** Opening Records shown block **
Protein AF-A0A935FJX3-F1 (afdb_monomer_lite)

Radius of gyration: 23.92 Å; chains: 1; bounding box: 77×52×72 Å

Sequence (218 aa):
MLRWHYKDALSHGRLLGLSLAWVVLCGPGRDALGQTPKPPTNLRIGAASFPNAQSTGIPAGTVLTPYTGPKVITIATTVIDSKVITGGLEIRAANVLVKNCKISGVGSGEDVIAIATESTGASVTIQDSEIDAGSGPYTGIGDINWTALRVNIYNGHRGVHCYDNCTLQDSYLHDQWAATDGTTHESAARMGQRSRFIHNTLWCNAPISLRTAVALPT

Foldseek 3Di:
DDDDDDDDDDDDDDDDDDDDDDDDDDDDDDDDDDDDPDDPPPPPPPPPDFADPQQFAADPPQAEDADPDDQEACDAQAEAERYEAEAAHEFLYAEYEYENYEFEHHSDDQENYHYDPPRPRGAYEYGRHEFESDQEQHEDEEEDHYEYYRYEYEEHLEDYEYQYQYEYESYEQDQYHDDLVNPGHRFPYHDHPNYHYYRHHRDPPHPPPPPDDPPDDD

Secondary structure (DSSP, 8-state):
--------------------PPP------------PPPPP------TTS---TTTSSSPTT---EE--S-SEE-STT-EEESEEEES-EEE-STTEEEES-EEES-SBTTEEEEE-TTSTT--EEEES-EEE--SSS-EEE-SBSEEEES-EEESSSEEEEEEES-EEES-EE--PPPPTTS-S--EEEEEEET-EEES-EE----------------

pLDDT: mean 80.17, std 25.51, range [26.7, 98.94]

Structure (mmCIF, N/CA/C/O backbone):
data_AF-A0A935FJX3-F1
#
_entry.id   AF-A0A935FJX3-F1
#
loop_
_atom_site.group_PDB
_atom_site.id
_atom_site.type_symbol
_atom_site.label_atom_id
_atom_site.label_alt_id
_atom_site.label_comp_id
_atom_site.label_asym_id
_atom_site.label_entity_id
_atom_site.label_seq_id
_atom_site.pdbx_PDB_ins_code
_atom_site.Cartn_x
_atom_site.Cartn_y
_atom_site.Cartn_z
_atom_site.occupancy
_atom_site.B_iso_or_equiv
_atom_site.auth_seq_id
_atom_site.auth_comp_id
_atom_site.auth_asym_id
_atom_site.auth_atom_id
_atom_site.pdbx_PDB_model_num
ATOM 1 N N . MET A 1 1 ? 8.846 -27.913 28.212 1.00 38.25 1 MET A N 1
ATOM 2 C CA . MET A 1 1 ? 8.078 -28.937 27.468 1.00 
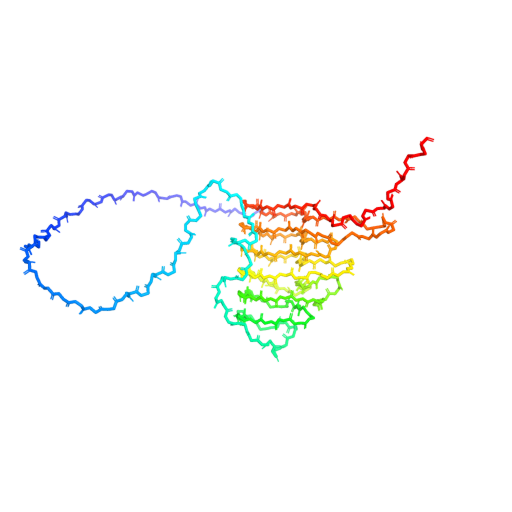38.25 1 MET A CA 1
ATOM 3 C C . MET A 1 1 ? 6.611 -28.817 27.859 1.00 38.25 1 MET A C 1
ATOM 5 O O . MET A 1 1 ? 6.227 -29.355 28.886 1.00 38.25 1 MET A O 1
ATOM 9 N N . LEU A 1 2 ? 5.810 -28.068 27.098 1.00 28.97 2 LEU A N 1
ATOM 10 C CA . LEU A 1 2 ? 4.356 -28.008 27.285 1.00 28.97 2 LEU A CA 1
ATOM 11 C C . LEU A 1 2 ? 3.701 -28.817 26.161 1.00 28.97 2 LEU A C 1
ATOM 13 O O . LEU A 1 2 ? 3.916 -28.533 24.984 1.00 28.97 2 LEU A O 1
ATOM 17 N N . ARG A 1 3 ? 2.968 -29.867 26.540 1.00 29.84 3 ARG A N 1
ATOM 18 C CA . ARG A 1 3 ? 2.226 -30.748 25.633 1.00 29.84 3 ARG A CA 1
ATOM 19 C C . ARG A 1 3 ? 0.878 -30.116 25.292 1.00 29.84 3 ARG A C 1
ATOM 21 O O . ARG A 1 3 ? 0.120 -29.765 26.190 1.00 29.84 3 ARG A O 1
ATOM 28 N N . TRP A 1 4 ? 0.583 -30.034 23.999 1.00 26.70 4 TRP A N 1
ATOM 29 C CA . TRP A 1 4 ? -0.745 -29.762 23.460 1.00 26.70 4 TRP A CA 1
ATOM 30 C C . TRP A 1 4 ? -1.534 -31.074 23.378 1.00 26.70 4 TRP A C 1
ATOM 32 O O . TRP A 1 4 ? -1.023 -32.071 22.871 1.00 26.70 4 TRP A O 1
ATOM 42 N N . HIS A 1 5 ? -2.777 -31.074 23.859 1.00 33.53 5 HIS A N 1
ATOM 43 C CA . HIS A 1 5 ? -3.756 -32.126 23.594 1.00 33.53 5 HIS A CA 1
ATOM 44 C C . HIS A 1 5 ? -4.903 -31.517 22.789 1.00 33.53 5 HIS A C 1
ATOM 46 O O . HIS A 1 5 ? -5.644 -30.688 23.309 1.00 33.53 5 HIS A O 1
ATOM 52 N N . TYR A 1 6 ? -5.060 -31.942 21.537 1.00 31.56 6 TYR A N 1
ATOM 53 C CA . TYR A 1 6 ? -6.287 -31.750 20.768 1.00 31.56 6 TYR A CA 1
ATOM 54 C C . TYR A 1 6 ? -6.837 -33.143 20.450 1.00 31.56 6 TYR A C 1
ATOM 56 O O . TYR A 1 6 ? -6.090 -34.011 20.000 1.00 31.56 6 TYR A O 1
ATOM 64 N N . LYS A 1 7 ? -8.104 -33.384 20.796 1.00 32.78 7 LYS A N 1
ATOM 65 C CA . LYS A 1 7 ? -8.831 -34.625 20.511 1.00 32.78 7 LYS A CA 1
ATOM 66 C C . LYS A 1 7 ? -9.799 -34.364 19.361 1.00 32.78 7 LYS A C 1
ATOM 68 O O . LYS A 1 7 ? -10.560 -33.402 19.418 1.00 32.78 7 LYS A O 1
ATOM 73 N N . ASP A 1 8 ? -9.773 -35.251 18.376 1.00 33.62 8 ASP A N 1
ATOM 74 C CA . ASP A 1 8 ? -10.731 -35.339 17.276 1.00 33.62 8 ASP A CA 1
ATOM 75 C C . ASP A 1 8 ? -12.126 -35.777 17.751 1.00 33.62 8 ASP A C 1
ATOM 77 O O . ASP A 1 8 ? -12.247 -36.597 18.666 1.00 33.62 8 ASP A O 1
ATOM 81 N N . ALA A 1 9 ? -13.172 -35.321 17.053 1.00 32.72 9 ALA A N 1
ATOM 82 C CA . ALA A 1 9 ? -14.440 -36.043 16.945 1.00 32.72 9 ALA A CA 1
ATOM 83 C C . ALA A 1 9 ? -15.172 -35.708 15.630 1.00 32.72 9 ALA A C 1
ATOM 85 O O . ALA A 1 9 ? -15.489 -34.558 15.333 1.00 32.72 9 ALA A O 1
ATOM 86 N N . LEU A 1 10 ? -15.436 -36.764 14.859 1.00 31.12 10 LEU A N 1
ATOM 87 C CA . LEU A 1 10 ? -16.266 -36.846 13.654 1.00 31.12 10 LEU A CA 1
ATOM 88 C C . LEU A 1 10 ? -17.770 -36.745 13.991 1.00 31.12 10 LEU A C 1
ATOM 90 O O . LEU A 1 10 ? -18.183 -37.236 15.038 1.00 31.12 10 LEU A O 1
ATOM 94 N N . SER A 1 11 ? -18.616 -36.272 13.061 1.00 31.97 11 SER A N 1
ATOM 95 C CA . SER A 1 11 ? -19.652 -37.109 12.399 1.00 31.97 11 SER A CA 1
ATOM 96 C C . SER A 1 11 ? -20.742 -36.334 11.620 1.00 31.97 11 SER A C 1
ATOM 98 O O . SER A 1 11 ? -21.301 -35.345 12.073 1.00 31.97 11 SER A O 1
ATOM 100 N N . HIS A 1 12 ? -20.986 -36.856 10.410 1.00 30.33 12 HIS A N 1
ATOM 101 C CA . HIS A 1 12 ? -22.180 -36.960 9.550 1.00 30.33 12 HIS A CA 1
ATOM 102 C C . HIS A 1 12 ? -23.479 -36.164 9.804 1.00 30.33 12 HIS A C 1
ATOM 104 O O . HIS A 1 12 ? -24.055 -36.189 10.883 1.00 30.33 12 HIS A O 1
ATOM 110 N N . GLY A 1 13 ? -24.069 -35.683 8.696 1.00 31.23 13 GLY A N 1
ATOM 111 C CA . GLY A 1 13 ? -25.506 -35.392 8.595 1.00 31.23 13 GLY A CA 1
ATOM 112 C C . GLY A 1 13 ? -25.940 -34.833 7.233 1.00 31.23 13 GLY A C 1
ATOM 113 O O . GLY A 1 13 ? -26.041 -33.623 7.067 1.00 31.23 13 GLY A O 1
ATOM 114 N N . ARG A 1 14 ? -26.204 -35.705 6.246 1.00 35.34 14 ARG A N 1
ATOM 115 C CA . ARG A 1 14 ? -26.937 -35.369 5.005 1.00 35.34 14 ARG A CA 1
ATOM 116 C C . ARG A 1 14 ? -28.437 -35.347 5.306 1.00 35.34 14 ARG A C 1
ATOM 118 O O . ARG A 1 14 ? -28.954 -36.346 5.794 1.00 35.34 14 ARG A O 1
** Closing Records shown block **
About this task: Starting at the line with "ATOM 87 C CA" and ending at the line with "ATOM 96 C C", print each line of the listing above exactly, with no other lines.

Answer space:
ATOM 87 C CA . LEU A 1 10 ? -16.266 -36.846 13.654 1.00 31.12 10 LEU A CA 1
ATOM 88 C C . LEU A 1 10 ? -17.770 -36.745 13.991 1.00 31.12 10 LEU A C 1
ATOM 90 O O . LEU A 1 10 ? -18.183 -37.236 15.038 1.00 31.12 10 LEU A O 1
ATOM 94 N N . SER A 1 11 ? -18.616 -36.272 13.061 1.00 31.97 11 SER A N 1
ATOM 95 C CA . SER A 1 11 ? -19.652 -37.109 12.399 1.00 31.97 11 SER A CA 1
ATOM 96 C C . SER A 1 11 ? -20.742 -36.334 11.620 1.00 31.97 11 SER A C 1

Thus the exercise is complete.